Every line from the one with "ATOM 64 C CA" to the one with "ATOM 81 O O", including those two, is to be copied exactly; all other lines of the entries below are left out.

*AVAILABLE DATA*
'''

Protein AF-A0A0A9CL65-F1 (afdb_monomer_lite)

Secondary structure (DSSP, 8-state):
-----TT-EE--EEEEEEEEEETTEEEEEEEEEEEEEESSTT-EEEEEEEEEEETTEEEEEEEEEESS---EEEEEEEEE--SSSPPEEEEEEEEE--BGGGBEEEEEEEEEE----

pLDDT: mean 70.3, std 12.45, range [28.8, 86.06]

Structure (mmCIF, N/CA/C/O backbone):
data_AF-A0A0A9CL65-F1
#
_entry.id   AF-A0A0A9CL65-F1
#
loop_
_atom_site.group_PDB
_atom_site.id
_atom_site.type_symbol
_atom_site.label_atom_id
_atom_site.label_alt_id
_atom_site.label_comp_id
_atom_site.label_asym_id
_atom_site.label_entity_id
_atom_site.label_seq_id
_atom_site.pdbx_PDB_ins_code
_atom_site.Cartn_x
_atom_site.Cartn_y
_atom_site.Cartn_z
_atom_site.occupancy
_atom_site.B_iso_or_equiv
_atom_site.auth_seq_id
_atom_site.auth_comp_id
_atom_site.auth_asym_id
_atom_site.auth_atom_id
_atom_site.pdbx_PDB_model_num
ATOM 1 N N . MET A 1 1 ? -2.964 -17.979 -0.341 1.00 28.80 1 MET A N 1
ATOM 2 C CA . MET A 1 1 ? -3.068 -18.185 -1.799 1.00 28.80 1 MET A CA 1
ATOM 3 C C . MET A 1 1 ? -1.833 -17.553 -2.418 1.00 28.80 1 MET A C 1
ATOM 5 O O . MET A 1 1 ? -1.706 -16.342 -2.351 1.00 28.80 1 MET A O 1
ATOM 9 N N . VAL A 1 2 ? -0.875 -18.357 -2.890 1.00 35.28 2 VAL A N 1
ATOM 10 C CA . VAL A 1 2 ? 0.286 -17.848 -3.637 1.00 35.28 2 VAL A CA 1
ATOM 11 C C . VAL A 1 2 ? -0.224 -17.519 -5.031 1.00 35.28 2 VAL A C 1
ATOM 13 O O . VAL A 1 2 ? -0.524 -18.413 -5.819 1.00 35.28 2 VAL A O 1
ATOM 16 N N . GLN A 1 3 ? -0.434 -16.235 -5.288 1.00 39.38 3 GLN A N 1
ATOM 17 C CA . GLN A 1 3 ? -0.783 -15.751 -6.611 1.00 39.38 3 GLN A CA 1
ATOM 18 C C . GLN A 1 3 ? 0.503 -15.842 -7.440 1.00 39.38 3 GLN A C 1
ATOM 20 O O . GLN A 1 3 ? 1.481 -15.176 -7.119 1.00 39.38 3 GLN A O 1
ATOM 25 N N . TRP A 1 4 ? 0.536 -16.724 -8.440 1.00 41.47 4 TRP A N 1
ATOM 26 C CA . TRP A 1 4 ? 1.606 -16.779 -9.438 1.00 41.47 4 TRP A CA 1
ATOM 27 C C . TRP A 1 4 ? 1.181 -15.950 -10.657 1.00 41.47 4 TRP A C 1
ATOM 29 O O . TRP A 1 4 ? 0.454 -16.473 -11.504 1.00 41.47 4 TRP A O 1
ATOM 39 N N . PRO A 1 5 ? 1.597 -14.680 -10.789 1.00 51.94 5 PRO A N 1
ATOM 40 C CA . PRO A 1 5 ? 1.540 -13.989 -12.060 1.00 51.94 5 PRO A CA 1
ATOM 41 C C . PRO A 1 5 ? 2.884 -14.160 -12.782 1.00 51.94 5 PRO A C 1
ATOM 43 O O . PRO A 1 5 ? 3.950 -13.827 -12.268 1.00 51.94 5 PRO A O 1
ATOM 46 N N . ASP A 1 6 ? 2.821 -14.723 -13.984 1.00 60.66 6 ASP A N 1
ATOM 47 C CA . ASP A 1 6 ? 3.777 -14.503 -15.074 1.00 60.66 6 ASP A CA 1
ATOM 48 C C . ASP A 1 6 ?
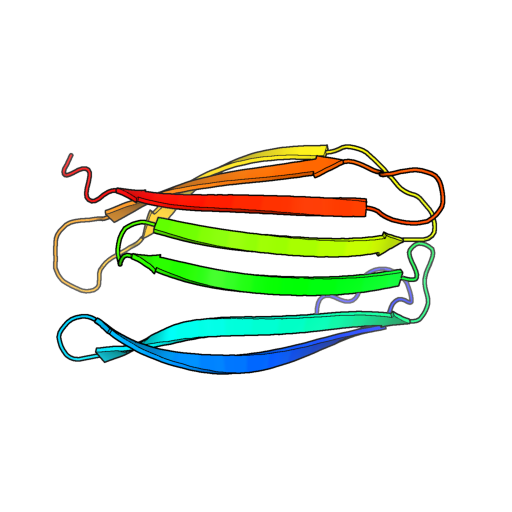 5.272 -14.441 -14.675 1.00 60.66 6 ASP A C 1
ATOM 50 O O . ASP A 1 6 ? 5.903 -13.385 -14.666 1.00 60.66 6 ASP A O 1
ATOM 54 N N . LYS A 1 7 ? 5.856 -15.596 -14.317 1.00 62.62 7 LYS A N 1
ATOM 55 C CA . LYS A 1 7 ? 7.310 -15.775 -14.074 1.00 62.62 7 LYS A CA 1
ATOM 56 C C . LYS A 1 7 ? 7.946 -14.790 -13.073 1.00 62.62 7 LYS A C 1
ATOM 58 O O . LYS A 1 7 ? 9.161 -14.595 -13.110 1.00 62.62 7 LYS A O 1
ATOM 63 N N . SER A 1 8 ? 7.156 -14.188 -12.191 1.00 65.44 8 SER A N 1
ATOM 64 C CA . SER A 1 8 ? 7.639 -13.300 -11.135 1.00 65.44 8 SER A CA 1
ATOM 65 C C . SER A 1 8 ? 7.494 -13.972 -9.772 1.00 65.44 8 SER A C 1
ATOM 67 O O . SER A 1 8 ? 6.502 -14.646 -9.496 1.00 65.44 8 SER A O 1
ATOM 69 N N . LEU A 1 9 ? 8.517 -13.832 -8.932 1.00 67.94 9 LEU A N 1
ATOM 70 C CA . LEU A 1 9 ? 8.536 -14.305 -7.556 1.00 67.94 9 LEU A CA 1
ATOM 71 C C . LEU A 1 9 ? 8.634 -13.088 -6.645 1.00 67.94 9 LEU A C 1
ATOM 73 O O . LEU A 1 9 ? 9.666 -12.420 -6.612 1.00 67.94 9 LEU A O 1
ATOM 77 N N . SER A 1 10 ? 7.565 -12.809 -5.907 1.00 72.94 10 SER A N 1
ATOM 78 C CA . SER A 1 10 ? 7.548 -11.768 -4.881 1.00 72.94 10 SER A CA 1
ATOM 79 C C . SER A 1 10 ? 7.713 -12.399 -3.503 1.00 72.94 10 SER A C 1
ATOM 81 O O . SER A 1 10 ? 6.956 -13.298 -3.139 1.00 72.94 10 SER A O 1
ATOM 83 N N . LEU A 1 11 ? 8.689 -11.935 -2.724 1.00 76.75 11 LEU A N 1
ATOM 84 C CA . LEU A 1 11 ? 8.923 -12.404 -1.359 1.00 76.75 11 LEU A CA 1
ATOM 85 C C . LEU A 1 11 ? 8.618 -11.267 -0.390 1.00 76.75 11 LEU A C 1
ATOM 87 O O . LEU A 1 11 ? 9.383 -10.320 -0.309 1.00 76.75 11 LEU A O 1
ATOM 91 N N . GLY A 1 12 ? 7.497 -11.350 0.326 1.00 79.06 12 GLY A N 1
ATOM 92 C CA . GLY A 1 12 ? 7.101 -10.347 1.314 1.00 79.06 12 GLY A CA 1
ATOM 93 C C . GLY A 1 12 ? 7.647 -10.664 2.702 1.00 79.06 12 GLY A C 1
ATOM 94 O O . GLY A 1 12 ? 7.227 -11.634 3.330 1.00 79.06 12 GLY A O 1
ATOM 95 N N . LEU A 1 13 ? 8.561 -9.835 3.194 1.00 80.31 13 LEU A N 1
ATOM 96 C CA . LEU A 1 13 ? 8.980 -9.795 4.590 1.00 80.31 13 LEU A CA 1
ATOM 97 C C . LEU A 1 13 ? 8.149 -8.738 5.307 1.00 80.31 13 LEU A C 1
ATOM 99 O O . LEU A 1 13 ? 8.037 -7.617 4.828 1.00 80.31 13 LEU A O 1
ATOM 103 N N . ALA A 1 14 ? 7.563 -9.078 6.448 1.00 82.69 14 ALA A N 1
ATOM 104 C CA . ALA A 1 14 ? 6.823 -8.144 7.285 1.00 82.69 14 ALA A CA 1
ATOM 105 C C . ALA A 1 14 ? 7.334 -8.248 8.720 1.00 82.69 14 ALA A C 1
ATOM 107 O O . ALA A 1 14 ? 7.331 -9.326 9.311 1.00 82.69 14 ALA A O 1
ATOM 108 N N . GLN A 1 15 ? 7.771 -7.125 9.277 1.00 84.94 15 GLN A N 1
ATOM 109 C CA . GLN A 1 15 ? 8.268 -7.017 10.636 1.00 84.94 15 GLN A CA 1
ATOM 110 C C . GLN A 1 15 ? 7.467 -5.963 11.393 1.00 84.94 15 GLN A C 1
ATOM 112 O O . GLN A 1 15 ? 7.430 -4.790 11.023 1.00 84.94 15 GLN A O 1
ATOM 117 N N . VAL A 1 16 ? 6.842 -6.386 12.488 1.00 84.44 16 VAL A N 1
ATOM 118 C CA . VAL A 1 16 ? 6.159 -5.479 13.410 1.00 84.44 16 VAL A CA 1
ATOM 119 C C . VAL A 1 16 ? 7.203 -4.850 14.330 1.00 84.44 16 VAL A C 1
ATOM 121 O O . VAL A 1 16 ? 7.914 -5.554 15.042 1.00 84.44 16 VAL A O 1
ATOM 124 N N . LEU A 1 17 ? 7.306 -3.525 14.296 1.00 83.88 17 LEU A N 1
ATOM 125 C CA . LEU A 1 17 ? 8.226 -2.740 15.119 1.00 83.88 17 LEU A CA 1
ATOM 126 C C . LEU A 1 17 ? 7.636 -2.402 16.486 1.00 83.88 17 LEU A C 1
ATOM 128 O O . LEU A 1 17 ? 8.357 -2.34
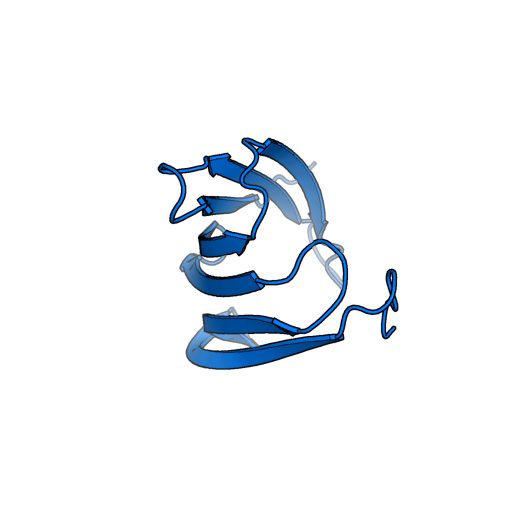3 17.478 1.00 83.88 17 LEU A O 1
ATOM 132 N N . SER A 1 18 ? 6.332 -2.146 16.541 1.00 83.56 18 SER A N 1
ATOM 133 C CA . SER A 1 18 ? 5.661 -1.749 17.772 1.00 83.56 18 SER A CA 1
ATOM 134 C C . SER A 1 18 ? 4.260 -2.333 17.835 1.00 83.56 18 SER A C 1
ATOM 136 O O . SER A 1 18 ? 3.599 -2.553 16.819 1.00 83.56 18 SER A O 1
ATOM 138 N N . TRP A 1 19 ? 3.809 -2.580 19.058 1.00 78.75 19 TRP A N 1
ATOM 139 C CA . TRP A 1 19 ? 2.479 -3.083 19.351 1.00 78.75 19 TRP A CA 1
ATOM 140 C C . TRP A 1 19 ? 1.747 -2.086 20.237 1.00 78.75 19 TRP A C 1
ATOM 142 O O . TRP A 1 19 ? 2.335 -1.473 21.128 1.00 78.75 19 TRP A O 1
ATOM 152 N N . ARG A 1 20 ? 0.445 -1.958 20.018 1.00 73.62 20 ARG A N 1
ATOM 153 C CA . ARG A 1 20 ? -0.466 -1.140 20.813 1.00 73.62 20 ARG A CA 1
ATOM 154 C C . ARG A 1 20 ? -1.582 -2.013 21.358 1.00 73.62 20 ARG A C 1
ATOM 156 O O . ARG A 1 20 ? -1.996 -2.987 20.735 1.00 73.62 20 ARG A O 1
ATOM 163 N N . ARG A 1 21 ? -2.085 -1.656 22.537 1.00 71.31 21 ARG A N 1
ATOM 164 C CA . ARG A 1 21 ? -3.304 -2.258 23.078 1.00 71.31 21 ARG A CA 1
ATOM 165 C C . ARG A 1 21 ? -4.517 -1.556 22.480 1.00 71.31 21 ARG A C 1
ATOM 167 O O . ARG A 1 21 ? -4.637 -0.339 22.585 1.00 71.31 21 ARG A O 1
ATOM 174 N N . SER A 1 22 ? -5.389 -2.337 21.862 1.00 64.56 22 SER A N 1
ATOM 175 C CA . SER A 1 22 ? -6.662 -1.921 21.286 1.00 64.56 22 SER A CA 1
ATOM 176 C C . SER A 1 22 ? -7.757 -2.702 22.012 1.00 64.56 22 SER A C 1
ATOM 178 O O . SER A 1 22 ? -7.994 -3.883 21.742 1.00 64.56 22 SER A O 1
ATOM 180 N N . GLY A 1 23 ? -8.326 -2.086 23.053 1.00 71.94 23 GLY A N 1
ATOM 181 C CA . GLY A 1 23 ? -9.202 -2.768 24.008 1.00 71.94 23 GLY A CA 1
ATOM 182 C C . GLY A 1 23 ? -8.493 -3.930 24.716 1.00 71.94 23 GLY A C 1
ATOM 183 O O . GLY A 1 23 ? -7.488 -3.733 25.398 1.00 71.94 23 GLY A O 1
ATOM 184 N N . LEU A 1 24 ? -9.015 -5.147 24.536 1.00 67.75 24 LEU A N 1
ATOM 185 C CA . LEU A 1 24 ? -8.466 -6.390 25.099 1.00 67.75 24 LEU A CA 1
ATOM 186 C C . LEU A 1 24 ? -7.428 -7.082 24.195 1.00 67.75 24 LEU A C 1
ATOM 188 O O . LEU A 1 24 ? -6.855 -8.092 24.598 1.00 67.75 24 LEU A O 1
ATOM 192 N N . MET A 1 25 ? -7.176 -6.573 22.985 1.00 69.38 25 MET A N 1
ATOM 193 C CA . MET A 1 25 ? -6.279 -7.205 22.011 1.00 69.38 25 MET A CA 1
ATOM 194 C C . MET A 1 25 ? -5.013 -6.373 21.775 1.00 69.38 25 MET A C 1
ATOM 196 O O . MET A 1 25 ? -5.030 -5.144 21.855 1.00 69.38 25 MET A O 1
ATOM 200 N N . LEU A 1 26 ? -3.901 -7.041 21.456 1.00 71.06 26 LEU A N 1
ATOM 201 C CA . LEU A 1 26 ? -2.706 -6.386 20.919 1.00 71.06 26 LEU A CA 1
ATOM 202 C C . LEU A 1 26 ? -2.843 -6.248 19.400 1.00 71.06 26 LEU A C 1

'''

*WRITTEN REPLY*
ATOM 64 C CA . SER A 1 8 ? 7.639 -13.300 -11.135 1.00 65.44 8 SER A CA 1
ATOM 65 C C . SER A 1 8 ? 7.494 -13.972 -9.772 1.00 65.44 8 SER A C 1
ATOM 67 O O . SER A 1 8 ? 6.502 -14.646 -9.496 1.00 65.44 8 SER A O 1
ATOM 69 N N . LEU A 1 9 ? 8.517 -13.832 -8.932 1.00 67.94 9 LEU A N 1
ATOM 70 C CA . LEU A 1 9 ? 8.536 -14.305 -7.556 1.00 67.94 9 LEU A CA 1
ATOM 71 C C . LEU A 1 9 ? 8.634 -13.088 -6.645 1.00 67.94 9 LEU A C 1
ATOM 73 O O . LEU A 1 9 ? 9.666 -12.420 -6.612 1.00 67.94 9 LEU A O 1
ATOM 77 N N . SER A 1 10 ? 7.565 -12.809 -5.907 1.00 72.94 10 SER A N 1
ATOM 78 C CA . SER A 1 10 ? 7.548 -11.768 -4.881 1.00 72.94 10 SER A CA 1
ATOM 79 C C . SER A 1 10 ? 7.713 -12.399 -3.503 1.00 72.94 10 SER A C 1
ATOM 81 O O . SER A 1 10 ? 6.956 -13.298 -3.139 1.00 72.94 10 SER A O 1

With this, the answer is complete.